• _Records excerpted from a collection_:
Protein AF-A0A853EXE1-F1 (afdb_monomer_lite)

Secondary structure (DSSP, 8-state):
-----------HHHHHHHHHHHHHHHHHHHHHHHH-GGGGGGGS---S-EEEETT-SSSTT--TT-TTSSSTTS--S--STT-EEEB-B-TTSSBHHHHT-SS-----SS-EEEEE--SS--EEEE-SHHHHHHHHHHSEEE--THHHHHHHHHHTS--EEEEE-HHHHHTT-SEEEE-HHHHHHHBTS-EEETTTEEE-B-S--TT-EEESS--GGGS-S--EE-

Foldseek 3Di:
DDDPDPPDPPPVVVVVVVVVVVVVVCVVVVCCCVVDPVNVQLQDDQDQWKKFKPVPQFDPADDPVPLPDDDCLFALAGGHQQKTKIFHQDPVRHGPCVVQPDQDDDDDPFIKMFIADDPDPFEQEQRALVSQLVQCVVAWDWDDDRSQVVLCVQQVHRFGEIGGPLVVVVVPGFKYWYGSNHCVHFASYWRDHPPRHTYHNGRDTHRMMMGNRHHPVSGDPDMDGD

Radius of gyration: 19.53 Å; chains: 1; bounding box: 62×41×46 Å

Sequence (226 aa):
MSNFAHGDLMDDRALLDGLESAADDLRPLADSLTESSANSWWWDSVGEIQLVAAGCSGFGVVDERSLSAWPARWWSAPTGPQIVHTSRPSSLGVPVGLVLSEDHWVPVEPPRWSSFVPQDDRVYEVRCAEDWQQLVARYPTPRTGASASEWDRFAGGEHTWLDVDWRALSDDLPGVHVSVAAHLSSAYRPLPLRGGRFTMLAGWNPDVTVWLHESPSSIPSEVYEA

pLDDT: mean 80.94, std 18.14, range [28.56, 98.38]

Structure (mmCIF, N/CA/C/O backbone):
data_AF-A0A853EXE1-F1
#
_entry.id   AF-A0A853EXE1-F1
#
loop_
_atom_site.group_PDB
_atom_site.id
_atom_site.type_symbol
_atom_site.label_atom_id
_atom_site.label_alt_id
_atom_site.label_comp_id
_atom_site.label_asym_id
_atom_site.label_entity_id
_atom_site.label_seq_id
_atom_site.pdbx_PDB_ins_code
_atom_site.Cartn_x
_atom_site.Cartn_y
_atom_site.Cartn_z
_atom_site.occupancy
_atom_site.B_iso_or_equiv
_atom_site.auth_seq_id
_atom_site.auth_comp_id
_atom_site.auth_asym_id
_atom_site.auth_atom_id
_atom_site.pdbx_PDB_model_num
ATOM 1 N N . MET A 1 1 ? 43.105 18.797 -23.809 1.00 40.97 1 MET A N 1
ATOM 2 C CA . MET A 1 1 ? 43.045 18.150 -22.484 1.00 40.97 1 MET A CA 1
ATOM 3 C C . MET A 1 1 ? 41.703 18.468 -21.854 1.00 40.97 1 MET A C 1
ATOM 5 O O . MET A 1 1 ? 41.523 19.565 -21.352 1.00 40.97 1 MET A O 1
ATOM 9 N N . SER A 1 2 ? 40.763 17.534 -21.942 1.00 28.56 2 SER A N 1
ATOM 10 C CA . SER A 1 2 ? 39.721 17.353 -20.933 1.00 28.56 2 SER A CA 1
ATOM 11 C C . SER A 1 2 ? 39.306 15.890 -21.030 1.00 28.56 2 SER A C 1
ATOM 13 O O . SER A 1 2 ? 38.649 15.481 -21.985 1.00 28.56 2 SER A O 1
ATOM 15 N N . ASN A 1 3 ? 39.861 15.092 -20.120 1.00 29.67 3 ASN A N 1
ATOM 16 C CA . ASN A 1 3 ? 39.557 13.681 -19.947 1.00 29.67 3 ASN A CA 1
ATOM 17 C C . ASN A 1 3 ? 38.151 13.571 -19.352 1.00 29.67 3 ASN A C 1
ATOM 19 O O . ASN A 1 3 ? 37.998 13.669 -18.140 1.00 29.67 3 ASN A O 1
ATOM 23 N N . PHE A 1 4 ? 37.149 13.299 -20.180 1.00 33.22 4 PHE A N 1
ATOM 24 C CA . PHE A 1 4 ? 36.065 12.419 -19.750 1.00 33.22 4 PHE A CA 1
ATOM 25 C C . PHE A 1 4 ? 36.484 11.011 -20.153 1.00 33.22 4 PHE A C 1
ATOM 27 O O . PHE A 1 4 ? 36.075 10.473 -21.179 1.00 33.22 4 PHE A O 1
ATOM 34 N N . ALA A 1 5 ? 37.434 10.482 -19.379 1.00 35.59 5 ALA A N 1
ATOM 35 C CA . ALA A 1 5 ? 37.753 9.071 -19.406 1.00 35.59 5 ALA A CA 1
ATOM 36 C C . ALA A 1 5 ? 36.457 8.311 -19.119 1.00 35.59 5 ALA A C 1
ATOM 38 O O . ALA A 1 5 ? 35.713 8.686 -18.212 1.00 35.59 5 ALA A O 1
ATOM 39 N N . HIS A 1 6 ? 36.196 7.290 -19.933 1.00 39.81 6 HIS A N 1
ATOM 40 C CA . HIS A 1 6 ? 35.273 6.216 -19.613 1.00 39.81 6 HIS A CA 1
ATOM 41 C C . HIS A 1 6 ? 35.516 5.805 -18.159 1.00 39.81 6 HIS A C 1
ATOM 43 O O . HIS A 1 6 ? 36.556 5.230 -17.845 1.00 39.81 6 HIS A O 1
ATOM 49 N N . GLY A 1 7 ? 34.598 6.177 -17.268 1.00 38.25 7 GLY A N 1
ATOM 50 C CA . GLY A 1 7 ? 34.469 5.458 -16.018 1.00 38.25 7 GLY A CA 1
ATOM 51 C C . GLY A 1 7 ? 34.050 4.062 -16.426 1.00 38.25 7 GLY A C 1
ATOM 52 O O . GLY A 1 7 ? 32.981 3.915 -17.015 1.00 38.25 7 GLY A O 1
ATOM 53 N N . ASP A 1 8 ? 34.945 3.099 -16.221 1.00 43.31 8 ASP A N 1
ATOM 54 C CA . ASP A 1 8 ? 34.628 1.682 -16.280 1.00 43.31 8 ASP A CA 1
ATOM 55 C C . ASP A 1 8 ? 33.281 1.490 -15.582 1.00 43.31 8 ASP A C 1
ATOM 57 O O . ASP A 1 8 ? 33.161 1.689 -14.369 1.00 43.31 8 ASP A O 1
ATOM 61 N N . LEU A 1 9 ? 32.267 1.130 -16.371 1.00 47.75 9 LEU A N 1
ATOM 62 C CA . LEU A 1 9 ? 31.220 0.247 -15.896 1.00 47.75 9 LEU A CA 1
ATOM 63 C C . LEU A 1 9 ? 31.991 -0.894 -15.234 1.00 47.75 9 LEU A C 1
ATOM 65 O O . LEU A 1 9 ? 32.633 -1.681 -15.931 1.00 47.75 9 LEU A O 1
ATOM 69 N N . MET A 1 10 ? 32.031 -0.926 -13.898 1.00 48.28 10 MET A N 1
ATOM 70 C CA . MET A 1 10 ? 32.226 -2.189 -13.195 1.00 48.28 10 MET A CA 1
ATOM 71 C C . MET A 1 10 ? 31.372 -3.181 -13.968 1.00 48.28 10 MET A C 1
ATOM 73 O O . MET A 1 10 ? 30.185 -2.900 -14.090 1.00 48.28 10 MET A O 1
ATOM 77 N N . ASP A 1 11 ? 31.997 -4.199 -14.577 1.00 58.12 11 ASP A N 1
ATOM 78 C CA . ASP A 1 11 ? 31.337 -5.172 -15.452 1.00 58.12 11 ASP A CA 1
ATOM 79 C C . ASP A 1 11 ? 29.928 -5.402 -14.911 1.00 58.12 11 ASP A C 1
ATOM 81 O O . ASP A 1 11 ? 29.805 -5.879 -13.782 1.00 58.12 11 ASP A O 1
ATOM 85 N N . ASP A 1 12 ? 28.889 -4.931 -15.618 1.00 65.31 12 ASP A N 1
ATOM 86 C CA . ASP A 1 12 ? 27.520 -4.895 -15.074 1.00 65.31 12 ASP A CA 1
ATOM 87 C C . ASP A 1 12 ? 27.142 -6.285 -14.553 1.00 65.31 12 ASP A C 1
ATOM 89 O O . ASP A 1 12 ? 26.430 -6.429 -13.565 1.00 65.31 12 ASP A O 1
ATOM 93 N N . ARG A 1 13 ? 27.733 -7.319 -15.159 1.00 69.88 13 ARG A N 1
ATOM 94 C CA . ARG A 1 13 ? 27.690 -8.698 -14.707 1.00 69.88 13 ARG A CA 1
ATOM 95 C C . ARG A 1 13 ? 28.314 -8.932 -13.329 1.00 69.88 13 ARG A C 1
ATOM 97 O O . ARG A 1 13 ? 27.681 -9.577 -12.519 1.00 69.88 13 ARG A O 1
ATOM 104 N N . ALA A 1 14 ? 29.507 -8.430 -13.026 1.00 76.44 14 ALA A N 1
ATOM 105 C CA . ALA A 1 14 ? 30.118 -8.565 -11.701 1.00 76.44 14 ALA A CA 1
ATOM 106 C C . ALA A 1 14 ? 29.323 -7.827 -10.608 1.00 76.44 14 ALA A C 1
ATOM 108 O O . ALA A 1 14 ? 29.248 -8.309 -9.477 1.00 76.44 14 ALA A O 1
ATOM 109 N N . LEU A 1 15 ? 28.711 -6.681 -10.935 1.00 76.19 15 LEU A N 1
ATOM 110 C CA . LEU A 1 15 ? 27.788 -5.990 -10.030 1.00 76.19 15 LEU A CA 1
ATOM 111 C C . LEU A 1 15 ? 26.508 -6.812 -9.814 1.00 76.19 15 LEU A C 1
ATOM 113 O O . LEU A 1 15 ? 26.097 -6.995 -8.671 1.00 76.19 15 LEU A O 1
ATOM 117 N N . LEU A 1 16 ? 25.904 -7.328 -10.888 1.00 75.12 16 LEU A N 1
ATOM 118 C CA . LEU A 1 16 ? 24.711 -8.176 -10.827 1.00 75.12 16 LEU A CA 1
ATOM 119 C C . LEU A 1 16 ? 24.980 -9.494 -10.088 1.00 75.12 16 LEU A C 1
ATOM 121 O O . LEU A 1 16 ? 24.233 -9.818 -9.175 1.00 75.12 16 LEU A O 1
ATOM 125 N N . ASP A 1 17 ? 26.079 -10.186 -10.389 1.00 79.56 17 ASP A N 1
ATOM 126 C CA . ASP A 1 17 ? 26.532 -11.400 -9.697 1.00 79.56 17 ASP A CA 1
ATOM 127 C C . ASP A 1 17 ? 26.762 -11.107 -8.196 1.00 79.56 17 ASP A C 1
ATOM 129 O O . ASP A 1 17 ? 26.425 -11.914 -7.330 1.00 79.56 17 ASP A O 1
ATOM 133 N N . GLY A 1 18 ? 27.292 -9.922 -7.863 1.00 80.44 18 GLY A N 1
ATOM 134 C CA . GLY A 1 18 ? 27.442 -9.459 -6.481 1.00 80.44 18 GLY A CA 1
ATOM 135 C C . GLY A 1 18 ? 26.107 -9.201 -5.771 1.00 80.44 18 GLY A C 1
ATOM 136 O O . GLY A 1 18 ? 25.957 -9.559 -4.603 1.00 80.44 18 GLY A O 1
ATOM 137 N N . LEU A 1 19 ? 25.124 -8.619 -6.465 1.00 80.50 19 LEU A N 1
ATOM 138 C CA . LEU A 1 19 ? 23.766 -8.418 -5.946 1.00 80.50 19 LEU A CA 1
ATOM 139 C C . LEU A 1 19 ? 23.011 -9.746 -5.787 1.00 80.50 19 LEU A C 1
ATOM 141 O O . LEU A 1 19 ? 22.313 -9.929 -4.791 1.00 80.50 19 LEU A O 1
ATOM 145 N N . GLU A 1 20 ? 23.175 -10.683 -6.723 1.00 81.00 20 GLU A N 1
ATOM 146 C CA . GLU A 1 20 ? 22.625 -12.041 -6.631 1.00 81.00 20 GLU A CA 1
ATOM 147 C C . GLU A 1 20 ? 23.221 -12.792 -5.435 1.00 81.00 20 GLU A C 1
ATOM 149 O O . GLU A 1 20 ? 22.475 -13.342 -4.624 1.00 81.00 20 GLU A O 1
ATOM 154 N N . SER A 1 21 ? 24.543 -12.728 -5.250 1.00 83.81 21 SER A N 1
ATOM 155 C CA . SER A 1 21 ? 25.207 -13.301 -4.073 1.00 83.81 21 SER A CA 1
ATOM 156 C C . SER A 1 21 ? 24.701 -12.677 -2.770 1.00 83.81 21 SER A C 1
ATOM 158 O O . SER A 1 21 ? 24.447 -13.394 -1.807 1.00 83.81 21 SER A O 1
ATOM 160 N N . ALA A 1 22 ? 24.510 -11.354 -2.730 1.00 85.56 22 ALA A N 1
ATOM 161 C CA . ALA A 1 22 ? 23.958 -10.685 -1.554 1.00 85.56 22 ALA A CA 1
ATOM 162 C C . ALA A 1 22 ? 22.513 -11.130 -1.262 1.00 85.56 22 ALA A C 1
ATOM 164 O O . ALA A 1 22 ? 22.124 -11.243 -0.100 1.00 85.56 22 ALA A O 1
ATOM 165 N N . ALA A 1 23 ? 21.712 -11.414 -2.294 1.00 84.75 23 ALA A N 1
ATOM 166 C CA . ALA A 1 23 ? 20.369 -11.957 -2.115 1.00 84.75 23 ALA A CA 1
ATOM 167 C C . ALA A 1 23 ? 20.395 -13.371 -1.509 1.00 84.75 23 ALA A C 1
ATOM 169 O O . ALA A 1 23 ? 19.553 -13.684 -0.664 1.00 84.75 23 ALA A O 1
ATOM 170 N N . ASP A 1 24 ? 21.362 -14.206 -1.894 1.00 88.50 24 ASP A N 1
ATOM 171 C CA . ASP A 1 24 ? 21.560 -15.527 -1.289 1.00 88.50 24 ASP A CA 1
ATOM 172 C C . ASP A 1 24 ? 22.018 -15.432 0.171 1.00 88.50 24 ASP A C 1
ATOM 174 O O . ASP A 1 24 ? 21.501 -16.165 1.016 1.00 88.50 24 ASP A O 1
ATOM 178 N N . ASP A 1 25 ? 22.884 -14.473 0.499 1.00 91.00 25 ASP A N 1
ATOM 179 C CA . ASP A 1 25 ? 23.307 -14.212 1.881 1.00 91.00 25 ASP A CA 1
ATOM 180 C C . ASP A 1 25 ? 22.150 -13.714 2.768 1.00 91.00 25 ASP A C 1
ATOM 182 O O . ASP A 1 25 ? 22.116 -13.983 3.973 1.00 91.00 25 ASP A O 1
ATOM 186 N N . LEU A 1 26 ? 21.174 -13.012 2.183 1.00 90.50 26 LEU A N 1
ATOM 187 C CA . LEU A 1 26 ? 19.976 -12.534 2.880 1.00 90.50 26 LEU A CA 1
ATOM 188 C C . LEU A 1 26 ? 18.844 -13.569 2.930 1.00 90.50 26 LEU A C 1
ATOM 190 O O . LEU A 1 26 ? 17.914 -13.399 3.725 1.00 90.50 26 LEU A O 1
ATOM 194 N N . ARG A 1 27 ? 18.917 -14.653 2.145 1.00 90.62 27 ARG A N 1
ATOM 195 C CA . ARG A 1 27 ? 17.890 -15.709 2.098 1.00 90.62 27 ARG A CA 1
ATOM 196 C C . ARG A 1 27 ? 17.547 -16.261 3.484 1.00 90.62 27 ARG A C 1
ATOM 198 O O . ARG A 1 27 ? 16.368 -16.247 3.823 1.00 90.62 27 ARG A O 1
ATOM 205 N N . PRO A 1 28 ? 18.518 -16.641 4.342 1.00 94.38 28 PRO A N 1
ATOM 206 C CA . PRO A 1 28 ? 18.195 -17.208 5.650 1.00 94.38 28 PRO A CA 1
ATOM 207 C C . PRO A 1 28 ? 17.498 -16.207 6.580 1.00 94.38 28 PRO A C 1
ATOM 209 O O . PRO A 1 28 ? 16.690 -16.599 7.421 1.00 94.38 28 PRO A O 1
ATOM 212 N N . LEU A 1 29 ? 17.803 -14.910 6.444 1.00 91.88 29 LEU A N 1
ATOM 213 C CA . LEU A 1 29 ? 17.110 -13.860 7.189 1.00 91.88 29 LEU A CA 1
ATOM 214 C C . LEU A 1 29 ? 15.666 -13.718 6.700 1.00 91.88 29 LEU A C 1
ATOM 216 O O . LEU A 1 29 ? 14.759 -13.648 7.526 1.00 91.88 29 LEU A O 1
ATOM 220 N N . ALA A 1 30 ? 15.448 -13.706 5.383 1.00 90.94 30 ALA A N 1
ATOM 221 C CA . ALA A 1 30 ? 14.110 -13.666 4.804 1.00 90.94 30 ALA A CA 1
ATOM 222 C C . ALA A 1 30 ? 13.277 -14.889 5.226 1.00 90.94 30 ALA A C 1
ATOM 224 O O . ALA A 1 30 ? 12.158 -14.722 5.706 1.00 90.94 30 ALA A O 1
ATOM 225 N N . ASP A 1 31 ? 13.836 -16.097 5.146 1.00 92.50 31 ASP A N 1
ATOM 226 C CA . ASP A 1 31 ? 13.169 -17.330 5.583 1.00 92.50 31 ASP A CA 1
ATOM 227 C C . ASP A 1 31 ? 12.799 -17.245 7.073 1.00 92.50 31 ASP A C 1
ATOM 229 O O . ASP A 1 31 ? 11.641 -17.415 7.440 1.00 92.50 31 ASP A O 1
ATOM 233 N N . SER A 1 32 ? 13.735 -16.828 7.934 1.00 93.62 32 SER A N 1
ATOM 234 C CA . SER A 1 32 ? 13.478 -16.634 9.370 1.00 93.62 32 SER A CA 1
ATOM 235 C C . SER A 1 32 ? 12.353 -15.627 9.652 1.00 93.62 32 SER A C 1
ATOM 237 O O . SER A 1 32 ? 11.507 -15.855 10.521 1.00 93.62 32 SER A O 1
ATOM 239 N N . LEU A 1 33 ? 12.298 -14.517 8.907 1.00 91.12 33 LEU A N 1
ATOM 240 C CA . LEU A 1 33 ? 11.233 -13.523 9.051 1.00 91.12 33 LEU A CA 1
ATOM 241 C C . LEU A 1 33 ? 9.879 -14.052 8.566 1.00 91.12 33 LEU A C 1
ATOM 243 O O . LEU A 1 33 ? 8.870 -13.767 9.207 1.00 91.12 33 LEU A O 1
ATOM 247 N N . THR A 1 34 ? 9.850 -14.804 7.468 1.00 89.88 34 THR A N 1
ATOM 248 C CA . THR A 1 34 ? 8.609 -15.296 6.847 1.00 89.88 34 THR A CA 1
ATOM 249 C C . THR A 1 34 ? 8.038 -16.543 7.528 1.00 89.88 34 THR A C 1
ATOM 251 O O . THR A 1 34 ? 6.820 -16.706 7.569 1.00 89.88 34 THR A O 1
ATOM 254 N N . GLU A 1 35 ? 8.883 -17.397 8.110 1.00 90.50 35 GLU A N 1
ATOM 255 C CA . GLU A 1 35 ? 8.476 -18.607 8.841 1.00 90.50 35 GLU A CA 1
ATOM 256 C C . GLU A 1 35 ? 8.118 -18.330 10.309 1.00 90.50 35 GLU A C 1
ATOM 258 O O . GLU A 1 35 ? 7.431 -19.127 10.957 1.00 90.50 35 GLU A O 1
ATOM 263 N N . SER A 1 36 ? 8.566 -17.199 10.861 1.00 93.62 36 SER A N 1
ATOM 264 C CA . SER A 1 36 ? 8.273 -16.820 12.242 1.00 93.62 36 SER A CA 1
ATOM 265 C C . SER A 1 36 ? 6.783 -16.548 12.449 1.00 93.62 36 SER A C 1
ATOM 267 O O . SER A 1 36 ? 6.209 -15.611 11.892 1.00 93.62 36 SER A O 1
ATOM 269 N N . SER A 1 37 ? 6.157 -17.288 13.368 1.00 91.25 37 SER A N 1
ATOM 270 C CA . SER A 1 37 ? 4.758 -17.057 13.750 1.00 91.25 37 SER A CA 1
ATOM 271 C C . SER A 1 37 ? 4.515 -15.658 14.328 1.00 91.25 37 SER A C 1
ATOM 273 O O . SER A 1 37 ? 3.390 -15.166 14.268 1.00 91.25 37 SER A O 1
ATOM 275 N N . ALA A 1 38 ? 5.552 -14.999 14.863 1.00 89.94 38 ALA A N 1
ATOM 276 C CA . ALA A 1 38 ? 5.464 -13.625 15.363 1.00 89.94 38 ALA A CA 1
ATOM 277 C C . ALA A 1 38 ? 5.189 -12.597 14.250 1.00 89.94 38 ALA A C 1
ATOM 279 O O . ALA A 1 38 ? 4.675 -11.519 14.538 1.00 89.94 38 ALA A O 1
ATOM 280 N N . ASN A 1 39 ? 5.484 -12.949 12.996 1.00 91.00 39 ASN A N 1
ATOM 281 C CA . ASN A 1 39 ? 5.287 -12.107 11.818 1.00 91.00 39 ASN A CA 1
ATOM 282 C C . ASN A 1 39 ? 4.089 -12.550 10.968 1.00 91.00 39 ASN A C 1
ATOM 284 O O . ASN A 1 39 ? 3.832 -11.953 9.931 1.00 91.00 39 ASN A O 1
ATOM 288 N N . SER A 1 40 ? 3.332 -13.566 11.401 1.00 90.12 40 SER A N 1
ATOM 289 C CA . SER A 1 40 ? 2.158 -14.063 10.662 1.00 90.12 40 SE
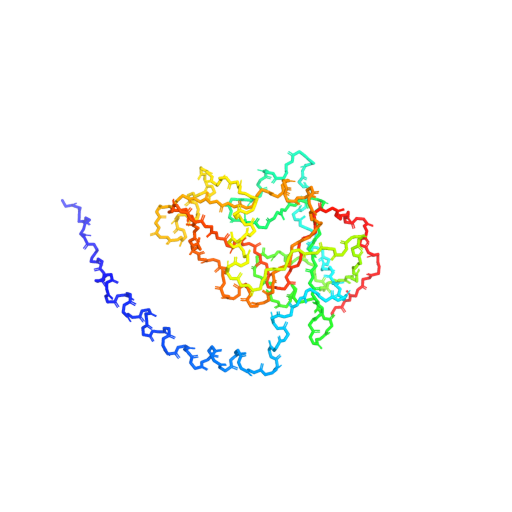R A CA 1
ATOM 290 C C . SER A 1 40 ? 1.170 -12.950 10.297 1.00 90.12 40 SER A C 1
ATOM 292 O O . SER A 1 40 ? 0.648 -12.929 9.184 1.00 90.12 40 SER A O 1
ATOM 294 N N . TRP A 1 41 ? 1.006 -11.970 11.191 1.00 91.25 41 TRP A N 1
ATOM 295 C CA . TRP A 1 41 ? 0.123 -10.823 10.995 1.00 91.25 41 TRP A CA 1
ATOM 296 C C . TRP A 1 41 ? 0.504 -9.929 9.816 1.00 91.25 41 TRP A C 1
ATOM 298 O O . TRP A 1 41 ? -0.340 -9.179 9.324 1.00 91.25 41 TRP A O 1
ATOM 308 N N . TRP A 1 42 ? 1.749 -9.984 9.338 1.00 93.31 42 TRP A N 1
ATOM 309 C CA . TRP A 1 42 ? 2.175 -9.193 8.191 1.00 93.31 42 TRP A CA 1
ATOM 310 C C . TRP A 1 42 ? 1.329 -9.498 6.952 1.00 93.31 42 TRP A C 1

• _Task item_:
Your answer must consist solely of the lines above between the line holding "ATOM 19 O O" and the line holding "ATOM 40 C CA", inclusive, copied exactly.

• _Exercise result_:
ATOM 19 O O . ASN A 1 3 ? 37.998 13.669 -18.140 1.00 29.67 3 ASN A O 1
ATOM 23 N N . PHE A 1 4 ? 37.149 13.299 -20.180 1.00 33.22 4 PHE A N 1
ATOM 24 C CA . PHE A 1 4 ? 36.065 12.419 -19.750 1.00 33.22 4 PHE A CA 1
ATOM 25 C C . PHE A 1 4 ? 36.484 11.011 -20.153 1.00 33.22 4 PHE A C 1
ATOM 27 O O . PHE A 1 4 ? 36.075 10.473 -21.179 1.00 33.22 4 PHE A O 1
ATOM 34 N N . ALA A 1 5 ? 37.434 10.482 -19.379 1.00 35.59 5 ALA A N 1
ATOM 35 C CA . ALA A 1 5 ? 37.753 9.071 -19.406 1.00 35.59 5 ALA A CA 1
ATOM 36 C C . ALA A 1 5 ? 36.457 8.311 -19.119 1.00 35.59 5 ALA A C 1
ATOM 38 O O . ALA A 1 5 ? 35.713 8.686 -18.212 1.00 35.59 5 ALA A O 1
ATOM 39 N N . HIS A 1 6 ? 36.196 7.290 -19.933 1.00 39.81 6 HIS A N 1
ATOM 40 C CA . HIS A 1 6 ? 35.273 6.216 -19.613 1.00 39.81 6 HIS A CA 1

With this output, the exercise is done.